Walter Chmielewski
Der Sohn des Teufels: So nennt sich der Münchner Pensionist Walter Chmielewski – und so lautet auch der Titel eines Buches, in dem er über seinen Vater Carl Chmielewski berichtet, der als Kommandant des Konzentrationslagers Gusen (OÖ) Häftlinge eigenhändig erschlagen hat. Des „Teufels“Leitspruch als Lagerkommandant lautete: „Ein guter Häftling hält es nicht länger als drei bis vier Monate im KZ aus. Wer es länger aushält, ist ein Gauner.“
An manches aus seiner Kindheit erinnert sich der 90-Jährige noch ziemlich genau. Etwa an die Streitereien zu Hause in München. Der Großvater war ein überzeugter Sozialdemokrat, der seinen Schwiegersohn in dessen SS-Uniform nicht in die Wohnung ließ. Und er erinnert sich auch an vieles von dem, was er Jahre später im KZ Gusen sah und hörte. Einmal war er mit dem Vater im Lager unterwegs. „Da war ein Jude, der gebeugt dastand. Offenbar, weil er sich übergeben musste. Daraufhin sagte der Vater zum Wachmann: ,Schauen Sie, dass Sie ihn wieder an den Arbeitsplatz kriegen!‘“Dann habe der Wachmann dem Häftling den Gewehrkolben ins Kreuz gestoßen, der daraufhin zusammenbrach. Zwei Capos hätten den Mann weggeschleift, „wahrscheinlich Richtung Krematorium. Ich war damals ganz durcheinander, denn so kannte ich den Vater nicht.“Als er den Vater zur Rede stellte, habe dieser geantwortet, es handle sich bei den Häftlingen nur um arbeitsscheue „Volksschädlinge“.

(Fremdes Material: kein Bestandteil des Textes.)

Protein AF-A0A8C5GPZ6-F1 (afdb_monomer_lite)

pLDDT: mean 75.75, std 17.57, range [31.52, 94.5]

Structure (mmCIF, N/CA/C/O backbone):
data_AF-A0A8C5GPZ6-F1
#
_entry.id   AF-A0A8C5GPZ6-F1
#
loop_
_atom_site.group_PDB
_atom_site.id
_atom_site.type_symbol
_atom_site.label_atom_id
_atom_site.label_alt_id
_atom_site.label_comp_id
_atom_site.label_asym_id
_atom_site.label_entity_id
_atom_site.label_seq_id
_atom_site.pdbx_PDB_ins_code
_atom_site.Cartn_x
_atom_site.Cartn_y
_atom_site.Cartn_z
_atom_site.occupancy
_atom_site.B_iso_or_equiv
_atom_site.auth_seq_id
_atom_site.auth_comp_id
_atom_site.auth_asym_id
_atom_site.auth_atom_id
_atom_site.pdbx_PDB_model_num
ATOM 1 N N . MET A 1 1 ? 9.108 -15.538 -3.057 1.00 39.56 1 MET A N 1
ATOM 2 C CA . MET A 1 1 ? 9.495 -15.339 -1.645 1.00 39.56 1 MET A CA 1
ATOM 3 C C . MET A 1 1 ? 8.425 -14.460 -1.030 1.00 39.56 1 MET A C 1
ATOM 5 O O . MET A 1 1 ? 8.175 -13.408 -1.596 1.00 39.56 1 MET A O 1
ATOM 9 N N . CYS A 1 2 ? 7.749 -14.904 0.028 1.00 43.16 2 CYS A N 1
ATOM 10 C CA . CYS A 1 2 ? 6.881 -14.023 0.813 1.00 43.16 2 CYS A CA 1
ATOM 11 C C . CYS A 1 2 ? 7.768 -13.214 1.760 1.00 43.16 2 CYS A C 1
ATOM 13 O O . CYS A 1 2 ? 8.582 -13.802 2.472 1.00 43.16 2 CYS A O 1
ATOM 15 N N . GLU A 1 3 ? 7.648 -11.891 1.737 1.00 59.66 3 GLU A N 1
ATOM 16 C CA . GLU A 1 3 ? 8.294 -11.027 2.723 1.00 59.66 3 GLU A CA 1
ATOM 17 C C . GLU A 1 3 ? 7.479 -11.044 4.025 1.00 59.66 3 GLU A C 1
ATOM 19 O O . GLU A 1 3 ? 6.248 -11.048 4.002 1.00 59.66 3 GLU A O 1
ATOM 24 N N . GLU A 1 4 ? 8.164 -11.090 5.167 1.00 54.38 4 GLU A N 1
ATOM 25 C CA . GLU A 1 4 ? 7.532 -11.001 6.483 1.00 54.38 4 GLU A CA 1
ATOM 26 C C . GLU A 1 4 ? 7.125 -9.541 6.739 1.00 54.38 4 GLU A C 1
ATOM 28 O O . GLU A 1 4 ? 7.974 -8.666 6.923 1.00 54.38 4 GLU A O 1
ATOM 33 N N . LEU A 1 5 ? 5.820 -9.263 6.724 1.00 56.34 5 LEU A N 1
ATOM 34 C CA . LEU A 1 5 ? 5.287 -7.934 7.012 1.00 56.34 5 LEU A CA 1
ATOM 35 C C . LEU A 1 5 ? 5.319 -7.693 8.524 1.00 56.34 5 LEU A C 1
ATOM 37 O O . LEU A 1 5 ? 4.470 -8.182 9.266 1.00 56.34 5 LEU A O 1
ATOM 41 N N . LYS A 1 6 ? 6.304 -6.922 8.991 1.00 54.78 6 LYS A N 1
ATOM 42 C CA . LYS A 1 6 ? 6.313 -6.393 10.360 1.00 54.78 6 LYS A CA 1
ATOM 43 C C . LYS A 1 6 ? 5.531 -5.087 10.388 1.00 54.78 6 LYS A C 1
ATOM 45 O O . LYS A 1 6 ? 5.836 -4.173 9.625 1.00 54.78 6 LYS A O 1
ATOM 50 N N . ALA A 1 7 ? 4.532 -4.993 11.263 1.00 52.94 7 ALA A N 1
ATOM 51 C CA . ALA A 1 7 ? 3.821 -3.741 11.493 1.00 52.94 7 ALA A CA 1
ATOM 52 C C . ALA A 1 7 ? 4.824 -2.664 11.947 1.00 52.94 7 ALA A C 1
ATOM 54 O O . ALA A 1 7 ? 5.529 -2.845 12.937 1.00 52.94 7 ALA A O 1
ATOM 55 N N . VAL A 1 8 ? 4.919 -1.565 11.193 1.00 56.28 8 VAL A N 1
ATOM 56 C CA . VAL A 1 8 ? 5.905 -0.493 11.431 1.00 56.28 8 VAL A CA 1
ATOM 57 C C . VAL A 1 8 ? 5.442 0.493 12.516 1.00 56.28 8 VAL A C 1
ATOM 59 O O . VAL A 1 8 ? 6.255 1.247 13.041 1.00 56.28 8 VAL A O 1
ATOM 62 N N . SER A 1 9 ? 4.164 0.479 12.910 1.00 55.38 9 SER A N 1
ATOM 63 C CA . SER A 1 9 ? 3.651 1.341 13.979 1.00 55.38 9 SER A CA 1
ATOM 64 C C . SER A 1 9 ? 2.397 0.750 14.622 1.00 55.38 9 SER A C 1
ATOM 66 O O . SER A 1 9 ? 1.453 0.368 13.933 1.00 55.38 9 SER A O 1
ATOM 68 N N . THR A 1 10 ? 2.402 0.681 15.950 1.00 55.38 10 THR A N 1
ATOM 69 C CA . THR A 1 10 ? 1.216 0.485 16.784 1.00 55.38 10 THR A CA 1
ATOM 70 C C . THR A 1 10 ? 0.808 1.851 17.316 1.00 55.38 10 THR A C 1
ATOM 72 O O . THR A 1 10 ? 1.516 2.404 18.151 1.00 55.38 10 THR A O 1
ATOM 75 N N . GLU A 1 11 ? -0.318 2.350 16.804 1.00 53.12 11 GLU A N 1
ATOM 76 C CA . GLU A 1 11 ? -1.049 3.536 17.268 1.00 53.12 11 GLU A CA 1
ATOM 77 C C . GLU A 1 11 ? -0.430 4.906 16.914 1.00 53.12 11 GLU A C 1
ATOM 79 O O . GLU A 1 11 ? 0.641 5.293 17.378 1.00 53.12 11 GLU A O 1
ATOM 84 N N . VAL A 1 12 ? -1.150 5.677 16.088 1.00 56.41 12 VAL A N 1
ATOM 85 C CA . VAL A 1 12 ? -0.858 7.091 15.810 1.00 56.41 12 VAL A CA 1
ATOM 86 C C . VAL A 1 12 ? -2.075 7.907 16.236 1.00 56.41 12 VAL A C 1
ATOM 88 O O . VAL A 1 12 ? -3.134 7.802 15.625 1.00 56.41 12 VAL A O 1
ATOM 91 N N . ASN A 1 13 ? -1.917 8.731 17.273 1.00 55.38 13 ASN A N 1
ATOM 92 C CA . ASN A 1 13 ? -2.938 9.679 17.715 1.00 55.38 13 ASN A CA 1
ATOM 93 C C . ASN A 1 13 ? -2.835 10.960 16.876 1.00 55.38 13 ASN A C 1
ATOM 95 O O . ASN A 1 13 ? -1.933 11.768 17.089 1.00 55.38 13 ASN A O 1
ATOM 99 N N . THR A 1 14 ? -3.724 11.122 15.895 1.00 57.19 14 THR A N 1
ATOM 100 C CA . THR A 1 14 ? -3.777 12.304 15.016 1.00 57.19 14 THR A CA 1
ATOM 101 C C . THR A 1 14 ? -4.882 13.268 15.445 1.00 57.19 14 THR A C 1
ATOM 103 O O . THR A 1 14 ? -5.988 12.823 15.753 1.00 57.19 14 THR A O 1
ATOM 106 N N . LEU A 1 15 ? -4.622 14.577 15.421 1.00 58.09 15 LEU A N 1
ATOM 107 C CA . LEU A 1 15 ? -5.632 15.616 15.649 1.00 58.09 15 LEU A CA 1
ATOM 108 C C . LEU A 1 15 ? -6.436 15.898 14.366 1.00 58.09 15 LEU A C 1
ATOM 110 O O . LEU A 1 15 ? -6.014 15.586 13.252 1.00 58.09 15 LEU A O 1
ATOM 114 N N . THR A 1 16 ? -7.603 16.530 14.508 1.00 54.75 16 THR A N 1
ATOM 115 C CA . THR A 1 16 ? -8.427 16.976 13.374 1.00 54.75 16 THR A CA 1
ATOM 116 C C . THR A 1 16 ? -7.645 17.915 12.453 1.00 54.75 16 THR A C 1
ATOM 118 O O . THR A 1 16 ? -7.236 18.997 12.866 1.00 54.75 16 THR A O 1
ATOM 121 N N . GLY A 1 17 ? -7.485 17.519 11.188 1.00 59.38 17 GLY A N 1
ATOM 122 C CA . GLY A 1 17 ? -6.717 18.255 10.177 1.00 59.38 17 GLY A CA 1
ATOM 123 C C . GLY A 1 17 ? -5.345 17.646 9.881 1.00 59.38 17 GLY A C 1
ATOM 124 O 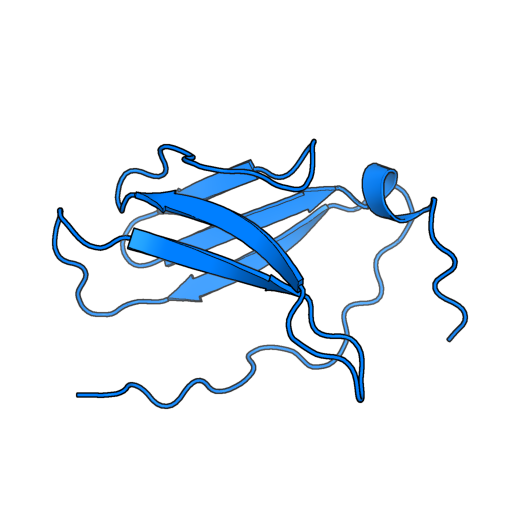O . GLY A 1 17 ? -4.757 17.954 8.842 1.00 59.38 17 GLY A O 1
ATOM 125 N N . ASP A 1 18 ? -4.871 16.722 10.718 1.00 68.94 18 ASP A N 1
ATOM 126 C CA . ASP A 1 18 ? -3.620 16.015 10.476 1.00 68.94 18 ASP A CA 1
ATOM 127 C C . ASP A 1 18 ? -3.762 15.021 9.325 1.00 68.94 18 ASP A C 1
ATOM 129 O O . ASP A 1 18 ? -4.839 14.500 9.019 1.00 68.94 18 ASP A O 1
ATOM 133 N N . THR A 1 19 ? -2.641 14.757 8.667 1.00 74.25 19 THR A N 1
ATOM 134 C CA . THR A 1 19 ? -2.562 13.780 7.590 1.00 74.25 19 THR A CA 1
ATOM 135 C C . THR A 1 19 ? -1.739 12.591 8.060 1.00 74.25 19 THR A C 1
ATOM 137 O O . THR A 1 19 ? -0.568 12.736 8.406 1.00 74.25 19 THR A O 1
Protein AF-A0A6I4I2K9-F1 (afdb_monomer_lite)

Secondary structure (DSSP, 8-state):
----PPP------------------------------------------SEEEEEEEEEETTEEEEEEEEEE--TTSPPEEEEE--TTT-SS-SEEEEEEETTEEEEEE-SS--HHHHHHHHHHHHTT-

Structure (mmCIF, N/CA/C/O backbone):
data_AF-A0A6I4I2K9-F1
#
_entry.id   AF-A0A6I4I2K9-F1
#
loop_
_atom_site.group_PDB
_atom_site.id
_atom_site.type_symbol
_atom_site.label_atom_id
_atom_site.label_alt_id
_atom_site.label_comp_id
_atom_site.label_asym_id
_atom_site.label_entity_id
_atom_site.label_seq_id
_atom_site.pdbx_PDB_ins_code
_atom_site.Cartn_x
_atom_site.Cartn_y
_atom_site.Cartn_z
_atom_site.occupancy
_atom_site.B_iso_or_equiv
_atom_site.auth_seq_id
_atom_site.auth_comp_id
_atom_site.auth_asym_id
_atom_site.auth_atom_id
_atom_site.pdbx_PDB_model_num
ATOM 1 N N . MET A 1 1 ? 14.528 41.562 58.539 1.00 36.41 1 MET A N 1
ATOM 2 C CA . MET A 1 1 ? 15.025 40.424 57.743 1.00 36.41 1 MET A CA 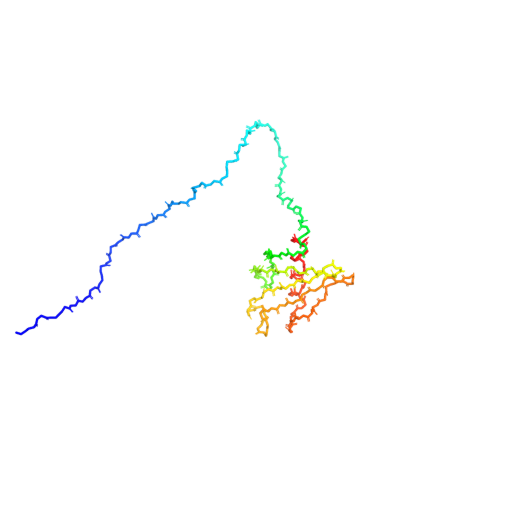1
ATOM 3 C C . MET A 1 1 ? 14.076 40.204 56.574 1.00 36.41 1 MET A C 1
ATOM 5 O O . MET A 1 1 ? 12.877 40.177 56.797 1.00 36.41 1 MET A O 1
ATOM 9 N N . SER A 1 2 ? 14.655 40.104 55.376 1.00 38.03 2 SER A N 1
ATOM 10 C CA . SER A 1 2 ? 14.195 39.386 54.175 1.00 38.03 2 SER A CA 1
ATOM 11 C C . SER A 1 2 ? 12.817 39.684 53.560 1.00 38.03 2 SER A C 1
ATOM 13 O O . SER A 1 2 ? 11.785 39.175 53.977 1.00 38.03 2 SER A O 1
ATOM 15 N N . VAL A 1 3 ? 12.872 40.413 52.442 1.00 36.19 3 VAL A N 1
ATOM 16 C CA . VAL A 1 3 ? 11.959 40.318 51.292 1.00 36.19 3 VAL A CA 1
ATOM 17 C C . VAL A 1 3 ? 12.085 38.946 50.617 1.00 36.19 3 VAL A C 1
ATOM 19 O O . VAL A 1 3 ? 13.197 38.449 50.441 1.00 36.19 3 VAL A O 1
ATOM 22 N N . THR A 1 4 ? 10.979 38.352 50.157 1.00 42.03 4 THR A N 1
ATOM 23 C CA . THR A 1 4 ? 10.999 37.355 49.070 1.00 42.03 4 THR A CA 1
ATOM 24 C C . THR A 1 4 ? 9.717 37.444 48.242 1.00 42.03 4 THR A C 1
ATOM 26 O O . THR A 1 4 ? 8.613 37.555 48.766 1.00 42.03 4 THR A O 1
ATOM 29 N N . ALA A 1 5 ? 9.926 37.464 46.929 1.00 38.84 5 ALA A N 1
ATOM 30 C CA . ALA A 1 5 ? 8.996 37.799 45.867 1.00 38.84 5 ALA A CA 1
ATOM 31 C C . ALA A 1 5 ? 8.012 36.673 45.509 1.00 38.84 5 ALA A C 1
ATOM 33 O O . ALA A 1 5 ? 8.386 35.502 45.480 1.00 38.84 5 ALA A O 1
ATOM 34 N N . ILE A 1 6 ? 6.799 37.054 45.097 1.00 42.78 6 ILE A N 1
ATOM 35 C CA . ILE A 1 6 ? 5.920 36.209 44.280 1.00 42.78 6 ILE A CA 1
ATOM 36 C C . ILE A 1 6 ? 6.140 36.615 42.822 1.00 42.78 6 ILE A C 1
ATOM 38 O O . ILE A 1 6 ? 6.026 37.779 42.442 1.00 42.78 6 ILE A O 1
ATOM 42 N N . LYS A 1 7 ? 6.546 35.630 42.027 1.00 41.75 7 LYS A N 1
ATOM 43 C CA . LYS A 1 7 ? 6.968 35.741 40.634 1.00 41.75 7 LYS A CA 1
ATOM 44 C C . LYS A 1 7 ? 5.757 35.484 39.724 1.00 41.75 7 LYS A C 1
ATOM 46 O O . LYS A 1 7 ? 5.124 34.453 39.893 1.00 41.75 7 LYS A O 1
ATOM 51 N N . LYS A 1 8 ? 5.563 36.369 38.732 1.00 36.09 8 LYS A N 1
ATOM 52 C CA . LYS A 1 8 ? 5.096 36.114 37.344 1.00 36.09 8 LYS A CA 1
ATOM 53 C C . LYS A 1 8 ? 3.720 35.422 37.189 1.00 36.09 8 LYS A C 1
ATOM 55 O O . LYS A 1 8 ? 3.522 34.292 37.601 1.00 36.09 8 LYS A O 1
ATOM 60 N N . SER A 1 9 ? 2.764 35.970 36.444 1.00 41.38 9 SER A N 1
ATOM 61 C CA . SER A 1 9 ? 2.932 36.226 35.011 1.00 41.38 9 SER A CA 1
ATOM 62 C C . SER A 1 9 ? 1.895 37.219 34.490 1.00 41.38 9 SER A C 1
ATOM 64 O O . SER A 1 9 ? 0.697 37.043 34.690 1.00 41.38 9 SER A O 1
ATOM 66 N N . GLU A 1 10 ? 2.400 38.245 33.810 1.00 38.50 10 GLU A N 1
ATOM 67 C CA . GLU A 1 10 ? 1.649 39.200 33.002 1.00 38.50 10 GLU A CA 1
ATOM 68 C C . GLU A 1 10 ? 0.859 38.486 31.901 1.00 38.50 10 GLU A C 1
ATOM 70 O O . GLU A 1 10 ? 1.399 37.699 31.124 1.00 38.50 10 GLU A O 1
ATOM 75 N N . ASN A 1 11 ? -0.431 38.798 31.840 1.00 41.09 11 ASN A N 1
ATOM 76 C CA . ASN A 1 11 ? -1.299 38.548 30.705 1.00 41.09 11 ASN A CA 1
ATOM 77 C C . ASN A 1 11 ? -1.449 39.885 29.975 1.00 41.09 11 ASN A C 1
ATOM 79 O O . ASN A 1 11 ? -2.256 40.715 30.388 1.00 41.09 11 ASN A O 1
ATOM 83 N N . VAL A 1 12 ? -0.633 40.114 28.943 1.00 40.88 12 VAL A N 1
ATOM 84 C CA . VAL A 1 12 ? -0.878 41.165 27.949 1.00 40.88 12 VAL A CA 1
ATOM 85 C C . VAL A 1 12 ? -0.514 40.641 26.558 1.00 40.88 12 VAL A C 1
ATOM 87 O O . VAL A 1 12 ? 0.590 40.169 26.305 1.00 40.88 12 VAL A O 1
ATOM 90 N N . ALA A 1 13 ? -1.528 40.720 25.702 1.00 42.72 13 ALA A N 1
ATOM 91 C CA . ALA A 1 13 ? -1.639 40.422 24.281 1.00 42.72 13 ALA A CA 1
ATOM 92 C C . ALA A 1 13 ? -0.383 40.568 23.401 1.00 42.72 13 ALA A C 1
ATOM 94 O O . ALA A 1 13 ? 0.282 41.596 23.438 1.00 42.72 13 ALA A O 1
ATOM 95 N N . MET A 1 14 ? -0.204 39.625 22.465 1.00 39.09 14 MET A N 1
ATOM 96 C CA . MET A 1 14 ? 0.327 39.884 21.113 1.00 39.09 14 MET A CA 1
ATOM 97 C C . MET A 1 14 ? -0.351 38.905 20.138 1.00 39.09 14 MET A C 1
ATOM 99 O O . MET A 1 14 ? -0.149 37.700 20.214 1.00 39.09 14 MET A O 1
ATOM 103 N N . GLN A 1 15 ? -1.404 39.322 19.439 1.00 43.81 15 GLN A N 1
ATOM 104 C CA . GLN A 1 15 ? -1.375 40.031 18.154 1.00 43.81 15 GLN A CA 1
ATOM 105 C C . GLN A 1 15 ? -1.107 39.084 16.974 1.00 43.81 15 GLN A C 1
ATOM 107 O O . GLN A 1 15 ? 0.006 38.637 16.717 1.00 43.81 15 GLN A O 1
ATOM 112 N N . LEU A 1 16 ? -2.208 38.802 16.275 1.00 45.38 16 LEU A N 1
ATOM 113 C CA . LEU A 1 16 ? -2.307 38.264 14.927 1.00 45.38 16 LEU A CA 1
ATOM 114 C C . LEU A 1 16 ? -1.264 38.921 14.008 1.00 45.38 16 LEU A C 1
ATOM 116 O O . LEU A 1 16 ? -1.398 40.093 13.667 1.00 45.38 16 LEU A O 1
ATOM 120 N N . VAL A 1 17 ? -0.249 38.162 13.595 1.00 44.16 17 VAL A N 1
ATOM 121 C CA . VAL A 1 17 ? 0.627 38.526 12.474 1.00 44.16 17 VAL A CA 1
ATOM 122 C C . VAL A 1 17 ? 0.370 37.538 11.347 1.00 44.16 17 VAL A C 1
ATOM 124 O O . VAL A 1 17 ? 1.051 36.531 11.161 1.00 44.16 17 VAL A O 1
ATOM 127 N N . THR A 1 18 ? -0.680 37.848 10.599 1.00 47.47 18 THR A N 1
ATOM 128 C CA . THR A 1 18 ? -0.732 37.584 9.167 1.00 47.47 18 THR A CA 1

Das meiste bekam Walter Chmielewski nur von der Ferne mit. Er hörte die Schüsse, sah den Rauch aufsteigen, hörte die Schreie von Häftlingen, die in einer Baracke mit dem Kopf nach unten aufgehängt worden waren. „Ich hab gewusst, dass da drin Fürchterliches passierte. Nur ist komischerweise nichts nach außen gedrungen.“Zu Hause, als Vater und Ehemann, sei Carl Chmielewski nie grausam gewesen. „Er war ein ganz normaler Ehemann und Vater. Ich habe ihn nie betrunken gesehen. In Gesellschaft war er ein charmanter Plauderer. Aber in dem Moment, als er weg war und die Uniform anhatte, ist er scheinbar zur Bestie geworden. Er hatte zwei Gesichter.“
Die Chmielewskis lebten im SS-Bereich des Lagers. Dort durften Sohn und Mutter auch bleiben, als der Vater in ein Lager nach Holland abkommandiert wurde.
Nach dem Krieg hatte Walter Chmielewski die grausige Aufgabe, dabei zu helfen, die Leichen der Häftlinge, die praktisch nur aus Haut und Knochen bestanden, zu beerdigen. „Körperlich war das kein Problem, aber psychisch war es eine Katastrophe.“Lange Zeit habe er nachher Albträume gehabt. Wenn er heute mit der Hand die Haut auf dem Schlüsselbein bewege, dann „ist das Bild des Massengrabs sofort wieder da“.
Sein Vater war noch während des Kriegs von einem SS-Gericht wegen der Unterschlagung von Wertgegenständen und der Vergewaltigung weiblicher Häftlinge zu einer Haftstrafe verurteilt worden. Das Kriegsende erlebte er als Häftling in einem Außenlager des KZ Dachau. Dann tauchte er unter falschem Namen unter, wurde später enttarnt und verurteilt.
Der Sohn wollte von ihm da längst nichts mehr wissen. Nur einmal noch, Ende der 70er-Jahre, ließ er sich von einer Freundin
des Vaters überreden, ihn doch noch einmal zu besuchen. Es wurde ein kühles Wiedersehen. „Für mich war das ein völlig fremder Mensch.“Der Vater habe kein Wort über die Vergangenheit verloren. „Ich fragte nichts, er sagte nichts, es war bla, bla, bla. Ich trank meinen Kaffee, bedankte mich und bin heimgefahren.“Auf die Beerdigung in Bernau am Chiemsee im Jahr 1991 fuhr er „mit Widerwillen“. Walter Chmielewski ist einer der wenigen Söhne von NS-Tätern, die offen über die Verbrechen ihrer Väter sprechen. Derzeit arbeitet er an einem neuen Buch. Der Titel: „Mein Leben als der Sohn des Teufels vom KZ Gusen-Mauthausen“.